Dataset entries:

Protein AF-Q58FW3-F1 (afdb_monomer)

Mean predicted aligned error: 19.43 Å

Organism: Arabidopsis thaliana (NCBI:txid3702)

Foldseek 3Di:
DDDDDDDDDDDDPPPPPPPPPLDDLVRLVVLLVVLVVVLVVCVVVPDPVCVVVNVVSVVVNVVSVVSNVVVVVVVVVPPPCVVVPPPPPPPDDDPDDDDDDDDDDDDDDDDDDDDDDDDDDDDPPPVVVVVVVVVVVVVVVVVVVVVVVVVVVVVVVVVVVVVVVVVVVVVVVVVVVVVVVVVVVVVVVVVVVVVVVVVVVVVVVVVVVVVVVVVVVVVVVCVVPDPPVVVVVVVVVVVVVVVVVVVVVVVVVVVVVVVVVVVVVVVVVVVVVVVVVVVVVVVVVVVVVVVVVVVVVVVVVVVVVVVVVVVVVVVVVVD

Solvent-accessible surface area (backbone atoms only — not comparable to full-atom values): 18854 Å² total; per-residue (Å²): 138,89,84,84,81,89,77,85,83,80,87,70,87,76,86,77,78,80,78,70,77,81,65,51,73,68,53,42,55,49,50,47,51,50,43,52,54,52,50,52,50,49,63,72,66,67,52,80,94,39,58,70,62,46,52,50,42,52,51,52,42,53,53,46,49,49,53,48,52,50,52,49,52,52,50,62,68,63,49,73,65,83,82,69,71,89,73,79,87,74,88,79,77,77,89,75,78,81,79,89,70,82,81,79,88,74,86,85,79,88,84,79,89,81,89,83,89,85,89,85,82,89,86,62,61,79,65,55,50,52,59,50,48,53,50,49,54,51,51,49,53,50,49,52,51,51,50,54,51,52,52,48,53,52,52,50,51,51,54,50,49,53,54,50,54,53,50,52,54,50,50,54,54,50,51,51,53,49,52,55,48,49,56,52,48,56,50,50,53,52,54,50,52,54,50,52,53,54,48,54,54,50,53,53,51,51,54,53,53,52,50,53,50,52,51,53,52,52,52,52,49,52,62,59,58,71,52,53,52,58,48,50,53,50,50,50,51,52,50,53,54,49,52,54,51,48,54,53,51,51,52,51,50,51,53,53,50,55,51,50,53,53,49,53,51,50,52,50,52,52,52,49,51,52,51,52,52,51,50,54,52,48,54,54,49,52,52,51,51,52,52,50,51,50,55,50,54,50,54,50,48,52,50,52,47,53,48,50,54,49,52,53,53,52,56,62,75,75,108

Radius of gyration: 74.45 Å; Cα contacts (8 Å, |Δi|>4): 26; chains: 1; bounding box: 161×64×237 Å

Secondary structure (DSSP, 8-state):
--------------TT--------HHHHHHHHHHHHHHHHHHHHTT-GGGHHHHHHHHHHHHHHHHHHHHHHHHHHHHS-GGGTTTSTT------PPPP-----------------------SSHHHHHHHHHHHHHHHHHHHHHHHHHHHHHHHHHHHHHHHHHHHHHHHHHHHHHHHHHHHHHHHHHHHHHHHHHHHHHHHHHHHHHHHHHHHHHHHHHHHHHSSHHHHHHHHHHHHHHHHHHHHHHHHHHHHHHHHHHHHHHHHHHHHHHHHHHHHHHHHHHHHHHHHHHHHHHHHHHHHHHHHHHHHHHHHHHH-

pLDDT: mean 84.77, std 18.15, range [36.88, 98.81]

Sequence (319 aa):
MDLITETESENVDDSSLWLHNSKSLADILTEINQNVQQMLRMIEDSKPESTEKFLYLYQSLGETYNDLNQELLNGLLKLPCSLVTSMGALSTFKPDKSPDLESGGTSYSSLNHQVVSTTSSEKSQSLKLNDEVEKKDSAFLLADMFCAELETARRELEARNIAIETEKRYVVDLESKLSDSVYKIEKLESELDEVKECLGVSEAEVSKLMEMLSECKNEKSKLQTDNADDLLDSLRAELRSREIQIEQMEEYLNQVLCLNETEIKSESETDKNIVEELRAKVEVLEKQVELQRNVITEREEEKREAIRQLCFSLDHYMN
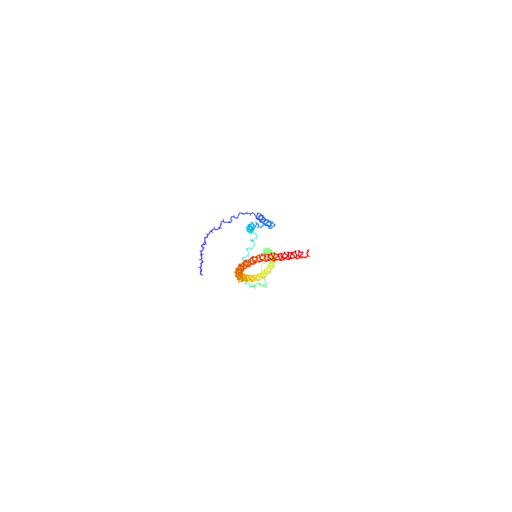
Structure (mmCIF, N/CA/C/O backbone):
data_AF-Q58FW3-F1
#
_entry.id   AF-Q58FW3-F1
#
loop_
_atom_site.group_PDB
_atom_site.id
_atom_site.type_symbol
_atom_site.label_atom_id
_atom_site.label_alt_id
_atom_site.label_comp_id
_atom_site.label_asym_id
_atom_site.label_entity_id
_atom_site.label_seq_id
_atom_site.pdbx_PDB_ins_code
_atom_site.Cartn_x
_atom_site.Cartn_y
_atom_site.Cartn_z
_atom_site.occupancy
_atom_site.B_iso_or_equiv
_atom_site.auth_seq_id
_atom_site.auth_comp_id
_atom_site.auth_asym_id
_atom_site.auth_atom_id
_atom_site.pdbx_PDB_model_num
ATOM 1 N N . MET A 1 1 ? 12.848 31.564 10.770 1.00 60.09 1 MET A N 1
ATOM 2 C CA . MET A 1 1 ? 12.567 33.008 10.876 1.00 60.09 1 MET A CA 1
ATOM 3 C C . MET A 1 1 ? 11.120 33.182 10.502 1.00 60.09 1 MET A C 1
ATOM 5 O O . MET A 1 1 ? 10.757 32.970 9.352 1.00 60.09 1 MET A O 1
ATOM 9 N N . ASP A 1 2 ? 10.336 33.407 11.542 1.00 45.09 2 ASP A N 1
ATOM 10 C CA . ASP A 1 2 ? 8.885 33.372 11.597 1.00 45.09 2 ASP A CA 1
ATOM 11 C C . ASP A 1 2 ? 8.253 34.595 10.932 1.00 45.09 2 ASP A C 1
ATOM 13 O O . ASP A 1 2 ? 8.719 35.716 11.120 1.00 45.09 2 ASP A O 1
ATOM 17 N N . LEU A 1 3 ? 7.160 34.372 10.205 1.00 65.06 3 LEU A N 1
ATOM 18 C CA . LEU A 1 3 ? 6.185 35.394 9.835 1.00 65.06 3 LEU A CA 1
ATOM 19 C C . LEU A 1 3 ? 4.798 34.768 10.010 1.00 65.06 3 LEU A C 1
ATOM 21 O O . LEU A 1 3 ? 4.268 34.111 9.118 1.00 65.06 3 LEU A O 1
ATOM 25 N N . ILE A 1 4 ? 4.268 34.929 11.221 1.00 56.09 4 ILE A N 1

Assignment: Using the entries above, return exactly the lines from the line with "ATOM 10 C CA" to the line with "ATOM 19 C C", counting both of those lines.

Problem solution:
ATOM 10 C CA . ASP A 1 2 ? 8.885 33.372 11.597 1.00 45.09 2 ASP A CA 1
ATOM 11 C C . ASP A 1 2 ? 8.253 34.595 10.932 1.00 45.09 2 ASP A C 1
ATOM 13 O O . ASP A 1 2 ? 8.719 35.716 11.120 1.00 45.09 2 ASP A O 1
ATOM 17 N N . LEU A 1 3 ? 7.160 34.372 10.205 1.00 65.06 3 LEU A N 1
ATOM 18 C CA . LEU A 1 3 ? 6.185 35.394 9.835 1.00 65.06 3 LEU A CA 1
ATOM 19 C C . LEU A 1 3 ? 4.798 34.768 10.010 1.00 65.06 3 LEU A C 1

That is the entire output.